А, ну да, он, Павел, тоже ведь умер. И это осознание собственной смерти удивительным образом успокоило его, умиротворило, примирило с жестокостью бытия. Или правильней сказать — небытия.
— Паша! Паша! Пашка, мать твою… чтоб тебя…
Глаза открывать не хотелось, но Борькин голос, долгое длинное ругательство, сдавленное отчаяньем и злостью, зазвенело в ушах, в голове, ударило болью по вискам, отрикошетило в затылок. Заставило очнуться, разодрать слипшиеся веки.
Над Павлом медленно качалось, расползаясь в сером свете, Борькино осунувшееся лицо.
— Что, мы в аду?
Лицо Бориса опять собралось из лоскутков. Расплылось в кривой улыбке.
— Пашка, кретин ты тупоголовый. Пашка…
И, отвернувшись, крикнул куда-то в сторону света:
— Носилки сюда! Да живей, мать вашу, что застыли, как истуканы!
И опять, уже Павлу, наклонившись близко, обдавая горячим дыханием:
— Молчи. Паша, молчи, ничего не говори…
— Борька, — Павел захотел дотронуться до Бориса, но не стал — зачем? Если они оба всё равно мертвы. — Ты же умер. И я… я умер… Мы в аду… тут как?
— В аду, в аду, — буркнул Борис. — Даже не сомневайся.
И, поймав угасающий вопрос во взгляде друга, ответил одновременно и зло, и задорно:
— В аду, Паша. И у нас тут весело.
Глава 1
Глава 1. Сашка
— Здравствуйте.

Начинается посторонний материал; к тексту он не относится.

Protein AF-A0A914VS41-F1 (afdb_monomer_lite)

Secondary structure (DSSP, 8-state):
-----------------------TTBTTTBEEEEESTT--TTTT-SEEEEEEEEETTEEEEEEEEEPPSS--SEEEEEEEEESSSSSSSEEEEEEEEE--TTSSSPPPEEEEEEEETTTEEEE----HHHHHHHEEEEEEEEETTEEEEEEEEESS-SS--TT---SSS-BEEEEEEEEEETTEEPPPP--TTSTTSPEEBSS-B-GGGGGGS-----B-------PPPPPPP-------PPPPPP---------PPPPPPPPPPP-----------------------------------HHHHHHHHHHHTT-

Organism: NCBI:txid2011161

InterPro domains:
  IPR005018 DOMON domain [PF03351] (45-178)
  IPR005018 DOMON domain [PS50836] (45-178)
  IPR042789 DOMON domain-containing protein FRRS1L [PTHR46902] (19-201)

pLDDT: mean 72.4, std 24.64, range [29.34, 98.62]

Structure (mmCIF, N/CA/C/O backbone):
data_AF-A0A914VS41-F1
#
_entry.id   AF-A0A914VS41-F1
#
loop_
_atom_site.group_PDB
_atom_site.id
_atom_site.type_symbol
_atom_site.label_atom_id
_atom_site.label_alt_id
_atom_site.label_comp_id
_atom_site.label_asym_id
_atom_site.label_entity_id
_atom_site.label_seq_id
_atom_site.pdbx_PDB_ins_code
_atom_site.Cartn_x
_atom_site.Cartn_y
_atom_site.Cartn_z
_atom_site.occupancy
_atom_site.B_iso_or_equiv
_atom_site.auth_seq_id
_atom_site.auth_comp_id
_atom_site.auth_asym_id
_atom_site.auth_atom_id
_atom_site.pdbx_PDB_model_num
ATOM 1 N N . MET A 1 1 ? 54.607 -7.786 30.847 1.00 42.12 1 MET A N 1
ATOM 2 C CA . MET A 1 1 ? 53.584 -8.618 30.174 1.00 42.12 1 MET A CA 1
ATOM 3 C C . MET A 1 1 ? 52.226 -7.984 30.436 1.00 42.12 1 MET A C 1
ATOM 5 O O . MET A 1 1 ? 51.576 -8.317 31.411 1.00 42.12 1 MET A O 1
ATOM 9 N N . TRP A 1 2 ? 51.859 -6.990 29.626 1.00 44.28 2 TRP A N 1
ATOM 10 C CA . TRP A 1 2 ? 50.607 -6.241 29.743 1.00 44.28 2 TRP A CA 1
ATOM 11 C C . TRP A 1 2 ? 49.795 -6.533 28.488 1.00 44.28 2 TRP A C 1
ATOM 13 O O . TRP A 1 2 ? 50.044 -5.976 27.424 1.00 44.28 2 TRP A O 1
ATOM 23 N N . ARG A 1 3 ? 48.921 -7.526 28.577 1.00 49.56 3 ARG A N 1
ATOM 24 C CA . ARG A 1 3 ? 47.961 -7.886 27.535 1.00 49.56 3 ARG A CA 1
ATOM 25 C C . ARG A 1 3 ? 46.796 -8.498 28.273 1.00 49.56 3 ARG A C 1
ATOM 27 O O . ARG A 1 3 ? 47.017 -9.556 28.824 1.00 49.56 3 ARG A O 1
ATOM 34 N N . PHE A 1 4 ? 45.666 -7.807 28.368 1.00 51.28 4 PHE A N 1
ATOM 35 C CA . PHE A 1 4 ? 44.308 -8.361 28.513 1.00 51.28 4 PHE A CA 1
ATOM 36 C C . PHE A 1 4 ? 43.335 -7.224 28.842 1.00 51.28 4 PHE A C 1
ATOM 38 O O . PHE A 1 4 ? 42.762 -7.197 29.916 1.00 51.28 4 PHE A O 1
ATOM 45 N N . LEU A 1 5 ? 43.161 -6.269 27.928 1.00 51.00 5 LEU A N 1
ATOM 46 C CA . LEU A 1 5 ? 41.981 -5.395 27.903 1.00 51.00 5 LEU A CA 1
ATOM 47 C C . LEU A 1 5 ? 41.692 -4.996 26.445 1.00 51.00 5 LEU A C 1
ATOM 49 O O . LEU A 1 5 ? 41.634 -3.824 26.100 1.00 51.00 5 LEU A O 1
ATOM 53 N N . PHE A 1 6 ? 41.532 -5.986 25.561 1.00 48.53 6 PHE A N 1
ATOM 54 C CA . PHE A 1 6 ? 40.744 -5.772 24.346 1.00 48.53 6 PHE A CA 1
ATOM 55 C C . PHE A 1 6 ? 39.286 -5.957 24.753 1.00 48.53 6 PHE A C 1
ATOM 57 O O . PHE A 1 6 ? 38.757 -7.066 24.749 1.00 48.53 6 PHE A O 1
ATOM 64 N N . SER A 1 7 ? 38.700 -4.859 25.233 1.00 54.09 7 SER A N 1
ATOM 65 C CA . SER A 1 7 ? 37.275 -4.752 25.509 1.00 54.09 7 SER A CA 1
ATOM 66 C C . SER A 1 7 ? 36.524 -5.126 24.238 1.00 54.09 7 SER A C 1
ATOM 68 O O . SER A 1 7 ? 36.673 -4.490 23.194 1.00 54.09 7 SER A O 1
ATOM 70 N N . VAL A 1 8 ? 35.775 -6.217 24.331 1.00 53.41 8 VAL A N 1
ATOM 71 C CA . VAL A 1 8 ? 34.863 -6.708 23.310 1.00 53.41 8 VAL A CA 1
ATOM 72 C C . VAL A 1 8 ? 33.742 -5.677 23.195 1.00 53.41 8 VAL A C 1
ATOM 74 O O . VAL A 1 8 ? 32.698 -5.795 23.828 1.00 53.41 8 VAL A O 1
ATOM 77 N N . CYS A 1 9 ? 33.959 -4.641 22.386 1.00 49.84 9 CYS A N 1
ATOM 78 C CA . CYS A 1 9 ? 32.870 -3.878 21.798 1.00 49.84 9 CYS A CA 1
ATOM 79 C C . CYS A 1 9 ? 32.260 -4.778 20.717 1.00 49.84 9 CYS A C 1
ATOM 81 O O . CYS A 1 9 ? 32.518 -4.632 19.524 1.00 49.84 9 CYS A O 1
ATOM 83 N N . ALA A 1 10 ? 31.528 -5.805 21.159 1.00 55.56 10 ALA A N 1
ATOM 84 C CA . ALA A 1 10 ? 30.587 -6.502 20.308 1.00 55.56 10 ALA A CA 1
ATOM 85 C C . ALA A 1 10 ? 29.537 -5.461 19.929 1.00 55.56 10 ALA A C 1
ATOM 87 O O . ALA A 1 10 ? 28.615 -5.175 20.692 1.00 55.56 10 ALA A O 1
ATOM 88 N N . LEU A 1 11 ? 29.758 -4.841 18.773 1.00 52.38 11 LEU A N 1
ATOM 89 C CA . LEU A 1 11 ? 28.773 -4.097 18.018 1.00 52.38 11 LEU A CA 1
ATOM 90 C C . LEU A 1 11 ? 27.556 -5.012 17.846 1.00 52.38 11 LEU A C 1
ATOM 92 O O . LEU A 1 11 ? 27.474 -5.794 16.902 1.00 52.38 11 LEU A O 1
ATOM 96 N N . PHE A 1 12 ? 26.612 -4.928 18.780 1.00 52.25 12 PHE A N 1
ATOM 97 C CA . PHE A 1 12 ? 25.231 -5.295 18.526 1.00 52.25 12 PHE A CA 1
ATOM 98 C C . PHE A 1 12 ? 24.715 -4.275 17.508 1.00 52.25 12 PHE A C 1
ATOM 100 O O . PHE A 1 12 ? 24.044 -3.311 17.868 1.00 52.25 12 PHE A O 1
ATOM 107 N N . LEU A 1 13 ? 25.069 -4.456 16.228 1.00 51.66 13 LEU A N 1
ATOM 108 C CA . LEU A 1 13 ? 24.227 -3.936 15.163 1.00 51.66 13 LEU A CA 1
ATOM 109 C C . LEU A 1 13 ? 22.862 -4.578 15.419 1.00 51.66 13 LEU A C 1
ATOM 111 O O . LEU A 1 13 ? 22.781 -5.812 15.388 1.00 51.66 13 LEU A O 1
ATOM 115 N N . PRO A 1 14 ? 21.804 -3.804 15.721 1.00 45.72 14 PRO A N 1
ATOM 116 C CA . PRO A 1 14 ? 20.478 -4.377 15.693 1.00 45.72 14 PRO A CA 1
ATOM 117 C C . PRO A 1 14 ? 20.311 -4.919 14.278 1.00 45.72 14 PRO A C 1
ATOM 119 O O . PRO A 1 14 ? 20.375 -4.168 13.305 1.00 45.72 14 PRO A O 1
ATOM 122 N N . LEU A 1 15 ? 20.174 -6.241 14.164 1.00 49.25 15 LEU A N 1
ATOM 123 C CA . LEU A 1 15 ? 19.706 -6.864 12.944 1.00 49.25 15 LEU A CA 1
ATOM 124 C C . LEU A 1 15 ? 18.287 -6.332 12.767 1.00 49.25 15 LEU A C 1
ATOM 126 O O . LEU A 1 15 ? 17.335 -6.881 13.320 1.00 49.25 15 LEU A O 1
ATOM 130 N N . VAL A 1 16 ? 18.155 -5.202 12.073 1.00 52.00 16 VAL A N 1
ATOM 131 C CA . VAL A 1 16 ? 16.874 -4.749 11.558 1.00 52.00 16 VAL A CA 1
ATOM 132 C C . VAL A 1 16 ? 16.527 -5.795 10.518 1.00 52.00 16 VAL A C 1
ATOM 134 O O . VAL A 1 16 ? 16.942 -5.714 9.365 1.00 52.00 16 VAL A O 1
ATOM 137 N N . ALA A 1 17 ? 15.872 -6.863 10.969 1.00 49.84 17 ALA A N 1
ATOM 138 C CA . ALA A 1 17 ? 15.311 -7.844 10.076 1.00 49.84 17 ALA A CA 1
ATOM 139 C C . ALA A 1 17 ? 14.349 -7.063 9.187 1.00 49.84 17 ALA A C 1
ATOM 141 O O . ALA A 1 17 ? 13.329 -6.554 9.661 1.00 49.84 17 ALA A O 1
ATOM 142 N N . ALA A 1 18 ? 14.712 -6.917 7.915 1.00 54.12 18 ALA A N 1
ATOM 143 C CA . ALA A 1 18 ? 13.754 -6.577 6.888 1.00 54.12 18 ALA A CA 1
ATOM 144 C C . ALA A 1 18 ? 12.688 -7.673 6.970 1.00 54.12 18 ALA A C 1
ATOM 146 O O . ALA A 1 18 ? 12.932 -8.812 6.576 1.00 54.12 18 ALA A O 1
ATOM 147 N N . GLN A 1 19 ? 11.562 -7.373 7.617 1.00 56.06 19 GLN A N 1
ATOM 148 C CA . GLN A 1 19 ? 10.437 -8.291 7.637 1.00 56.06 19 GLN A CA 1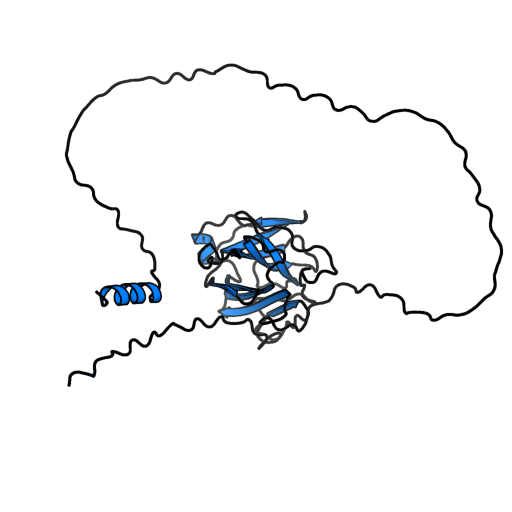
ATOM 149 C C . GLN A 1 19 ? 9.950 -8.376 6.197 1.00 56.06 19 GLN A C 1
ATOM 151 O O . GLN A 1 19 ? 9.417 -7.412 5.653 1.00 56.06 19 GLN A O 1
ATOM 156 N N . SER A 1 20 ? 10.230 -9.507 5.560 1.00 66.31 20 SER A N 1
ATOM 157 C CA . SER A 1 20 ? 9.651 -9.855 4.275 1.00 66.31 20 SER A CA 1
ATOM 158 C C . SER A 1 20 ? 8.162 -10.105 4.480 1.00 66.31 20 SER A C 1
ATOM 160 O O . SER A 1 20 ? 7.802 -10.855 5.397 1.00 66.31 20 SER A O 1
ATOM 162 N N . LEU A 1 21 ? 7.318 -9.546 3.607 1.00 83.81 21 LEU A N 1
ATOM 163 C CA . LEU A 1 21 ? 5.930 -9.995 3.479 1.00 83.81 21 LEU A CA 1
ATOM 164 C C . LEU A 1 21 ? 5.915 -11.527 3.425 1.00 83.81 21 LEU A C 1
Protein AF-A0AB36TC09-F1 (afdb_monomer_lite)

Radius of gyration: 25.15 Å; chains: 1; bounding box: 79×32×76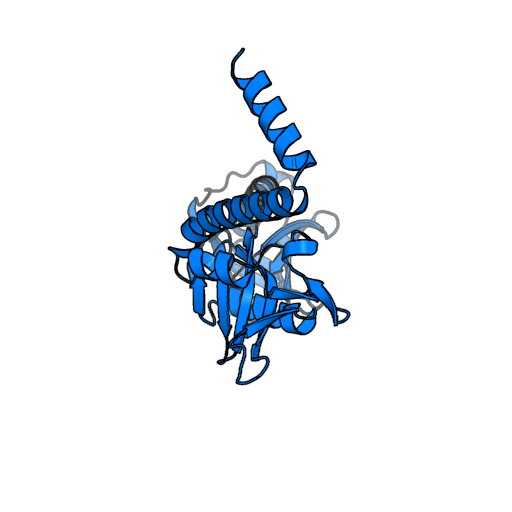 Å

pLDDT: mean 84.96, std 11.22, range [43.5, 96.75]

Organism: NCBI:txid155322

Secondary structure (DSSP, 8-state):
--HHHHHHHHHHHHHH-HHHHHHHHHHHHHHHHHHHHHHHHTS-HHHHHTTEEEEEEEEEEEEEE-TTT-EEEEEEEEPPHHHHHHHHHHHHTT-SEEEEPPHHHHHHHGGGEEEE-TT--EEETTTTTPPPPSEEEEETTEEEEEEEEESS-HHHHHHHHHHHHHHHHHHHHTTTSEEEEETTSSS--S-EEEEEEEEEEEETTEEEEEEE-TTS-EEEEEEE-EEEEEEEEEGGGTEEEEEEEESS-EEEEEEE--HHHHHH------GGGGSPP-

Sequence (278 aa):
MTNTLLDTLKNFIDFINPEGAKSKEIQENITRSHIDAANIYCRNINELSAQFNIEQAYKVEIHAYNADKKEENYHLHLQKYTNLSHLKKAFLNGMGELHLLDLEEKIKVLPSTYIFNEHNIKYKAIETRKLVPDFLYTLDDEEYCVTLKPIHTDTSKKELQYELQNLYKTLYLSLNKEIDIDSNFQTSTCYESKHILRYFRLNQNSLFLAVEDLKGNVHHHTFKNINEIKHGLSGGGTQLKFWIYMYGDTYRFYLPYDEKTFKTTQVPLDQEIFKLTI

Structure (mmCIF, N/CA/C/O backbone):
data_AF-A0AB36TC09-F1
#
_entry.id   AF-A0AB36TC09-F1
#
loop_
_atom_site.group_PDB
_atom_site.id
_atom_site.type_symbol
_atom_site.label_atom_id
_atom_site.label_alt_id
_atom_site.label_comp_id
_atom_site.label_asym_id
_atom_site.label_entity_id
_atom_site.label_seq_id
_atom_site.pdbx_PDB_ins_code
_atom_site.Cartn_x
_atom_site.Cartn_y
_atom_site.Cartn_z
_atom_site.occupancy
_atom_site.B_iso_or_equiv
_atom_site.auth_seq_id
_atom_site.auth_comp_id
_atom_site.auth_asym_id
_atom_site.auth_atom_id
_atom_site.pdbx_PDB_model_num
ATOM 1 N N . MET A 1 1 ? 48.074 7.367 -1.613 1.00 43.50 1 MET A N 1
ATOM 2 C CA . MET A 1 1 ? 48.434 8.264 -2.737 1.00 43.50 1 MET A CA 1
ATOM 3 C C . MET A 1 1 ? 48.127 7.652 -4.115 1.00 43.50 1 MET A C 1
ATOM 5 O O . MET A 1 1 ? 48.457 8.251 -5.124 1.00 43.50 1 MET A O 1
ATOM 9 N N . THR A 1 2 ? 47.481 6.482 -4.172 1.00 46.59 2 THR A N 1
ATOM 10 C CA . THR A 1 2 ? 47.098 5.759 -5.398 1.00 46.59 2 THR A CA 1
ATOM 11 C C . THR A 1 2 ? 45.691 6.112 -5.895 1.00 46.59 2 THR A C 1
ATOM 13 O O . THR A 1 2 ? 45.485 6.165 -7.102 1.00 46.59 2 THR A O 1
ATOM 16 N N . ASN A 1 3 ? 44.752 6.443 -4.997 1.00 54.91 3 ASN A N 1
ATOM 17 C CA . ASN A 1 3 ? 43.372 6.791 -5.375 1.00 54.91 3 ASN A CA 1
ATOM 18 C C . ASN A 1 3 ? 43.293 8.094 -6.194 1.00 54.91 3 ASN A C 1
ATOM 20 O O . ASN A 1 3 ? 42.633 8.128 -7.221 1.00 54.91 3 ASN A O 1
ATOM 24 N N . THR A 1 4 ? 44.065 9.126 -5.835 1.00 57.97 4 THR A N 1
ATOM 25 C CA . THR A 1 4 ? 44.048 10.431 -6.522 1.00 57.97 4 THR A CA 1
ATOM 26 C C . THR A 1 4 ? 44.553 10.383 -7.964 1.00 57.97 4 THR A C 1
ATOM 28 O O . THR A 1 4 ? 44.026 11.093 -8.816 1.00 57.97 4 THR A O 1
ATOM 31 N N . LEU A 1 5 ? 45.557 9.554 -8.269 1.00 55.12 5 LEU A N 1
ATOM 32 C CA . LEU A 1 5 ? 46.070 9.413 -9.637 1.00 55.12 5 LEU A CA 1
ATOM 33 C C . LEU A 1 5 ? 45.080 8.637 -10.519 1.00 55.12 5 LEU A C 1
ATOM 35 O O . LEU A 1 5 ? 44.863 9.010 -11.670 1.00 55.12 5 LEU A O 1
ATOM 39 N N . LEU A 1 6 ? 44.454 7.597 -9.958 1.00 58.53 6 LEU A N 1
ATOM 40 C CA . LEU A 1 6 ? 43.437 6.792 -10.634 1.00 58.53 6 LEU A CA 1
ATOM 41 C C . LEU A 1 6 ? 42.190 7.627 -10.956 1.00 58.53 6 LEU A C 1
ATOM 43 O O . LEU A 1 6 ? 41.695 7.576 -12.079 1.00 58.53 6 LEU A O 1
ATOM 47 N N . ASP A 1 7 ? 41.743 8.448 -10.004 1.00 60.25 7 ASP A N 1
ATOM 48 C CA . ASP A 1 7 ? 40.614 9.367 -10.179 1.00 60.25 7 ASP A CA 1
ATOM 49 C C . ASP A 1 7 ? 40.927 10.448 -11.225 1.00 60.25 7 ASP A C 1
ATOM 51 O O . ASP A 1 7 ? 40.090 10.768 -12.066 1.00 60.25 7 ASP A O 1
ATOM 55 N N . THR A 1 8 ? 42.160 10.967 -11.246 1.00 64.44 8 THR A N 1
ATOM 56 C CA . THR A 1 8 ? 42.595 11.964 -12.242 1.00 64.44 8 THR A CA 1
ATOM 57 C C . THR A 1 8 ? 42.664 11.369 -13.654 1.00 64.44 8 THR A C 1
ATOM 59 O O . THR A 1 8 ? 42.212 11.998 -14.610 1.00 64.44 8 THR A O 1
ATOM 62 N N . LEU A 1 9 ? 43.176 10.141 -13.797 1.00 55.75 9 LEU A N 1
ATOM 63 C CA . LEU A 1 9 ? 43.206 9.405 -15.069 1.00 55.75 9 LEU A CA 1
ATOM 64 C C . LEU A 1 9 ? 41.803 9.043 -15.565 1.00 55.75 9 LEU A C 1
ATOM 66 O O . LEU A 1 9 ? 41.524 9.185 -16.755 1.00 55.75 9 LEU A O 1
ATOM 70 N N . LYS A 1 10 ? 40.915 8.624 -14.659 1.00 64.12 10 LYS A N 1
ATOM 71 C CA . LYS A 1 10 ? 39.506 8.355 -14.962 1.00 64.12 10 LYS A CA 1
ATOM 72 C C . LYS A 1 10 ? 38.812 9.615 -15.484 1.00 64.12 10 LYS A C 1
ATOM 74 O O . LYS A 1 10 ? 38.250 9.583 -16.572 1.00 64.12 10 LYS A O 1
ATOM 79 N N . ASN A 1 11 ? 38.973 10.743 -14.791 1.00 62.62 11 ASN A N 1
ATOM 80 C CA . ASN A 1 11 ? 38.416 12.032 -15.209 1.00 62.62 11 ASN A CA 1
ATOM 81 C C . ASN A 1 11 ? 38.959 12.507 -16.568 1.00 62.62 11 ASN A C 1
ATOM 83 O O . ASN A 1 11 ? 38.222 13.097 -17.353 1.00 62.62 11 ASN A O 1
ATOM 87 N N . PHE A 1 12 ? 40.234 12.245 -16.871 1.00 63.12 12 PHE A N 1
ATOM 88 C CA . PHE A 1 12 ? 40.834 12.594 -1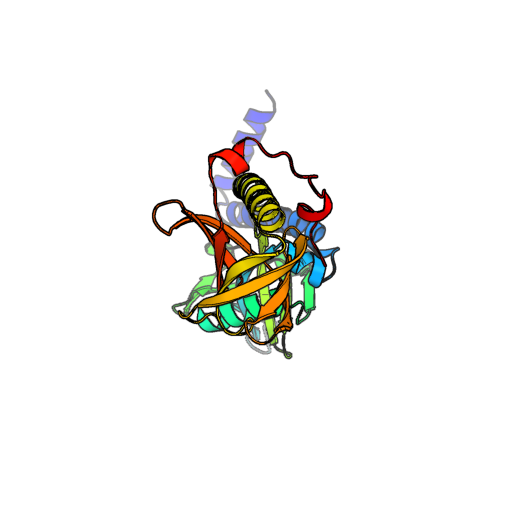8.162 1.00 63.12 12 PHE A CA 1
ATOM 89 C C . PHE A 1 12 ? 40.293 11.733 -19.314 1.00 63.12 12 PHE A C 1
ATOM 91 O O . PHE A 1 12 ? 39.989 12.255 -20.386 1.00 63.12 12 PHE A O 1
ATOM 98 N N . ILE A 1 13 ? 40.123 10.425 -19.095 1.00 62.69 13 ILE A N 1
ATOM 99 C CA . ILE A 1 13 ? 39.518 9.517 -20.082 1.00 62.69 13 ILE A CA 1
ATOM 100 C C . ILE A 1 13 ? 38.045 9.879 -20.316 1.00 62.69 13 ILE A C 1
ATOM 102 O O . ILE A 1 13 ? 37.609 9.946 -21.467 1.00 62.69 13 ILE A O 1
ATOM 106 N N . ASP A 1 14 ? 37.308 10.189 -19.249 1.00 65.00 14 ASP A N 1
ATOM 107 C CA . ASP A 1 14 ? 35.902 10.590 -19.332 1.00 65.00 14 ASP A CA 1
ATOM 108 C C . ASP A 1 14 ? 35.730 11.953 -20.033 1.00 65.00 14 ASP A C 1
ATOM 110 O O . ASP A 1 14 ? 34.741 12.172 -20.732 1.00 65.00 14 ASP A O 1
ATOM 114 N N . PHE A 1 15 ? 36.717 12.851 -19.919 1.00 62.03 15 PHE A N 1
ATOM 115 C CA . PHE A 1 15 ? 36.757 14.124 -20.649 1.00 62.03 15 PHE A CA 1
ATOM 116 C C . PHE A 1 15 ? 36.978 13.941 -22.160 1.00 62.03 15 PHE A C 1
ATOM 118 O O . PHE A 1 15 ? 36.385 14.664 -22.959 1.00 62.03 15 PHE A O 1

Проходите, пожалуйста, — горничная махнула рукой, чуть отстранилась, пропуская Сашку внутрь, и на её лице промелькнула развязно-презрительная улыбка.
Сашка постарался придать уверенности своей осанке, прошёл в гостиную, всё ещё ощущая спиной насмешливый взгляд наглой девчонки. Прислуга Рябининых, и эта молоденькая Лена (она была чуть старше его), и та, вторая, в летах, с короткими седыми волосами, не скрывали своего презрения, не считали его ровней своим хозяевам и смотрели на Сашку как на пустое место или (что было ещё хуже) вот как сейчас — со снисходительным пониманием его мизерной значимости в этом мире.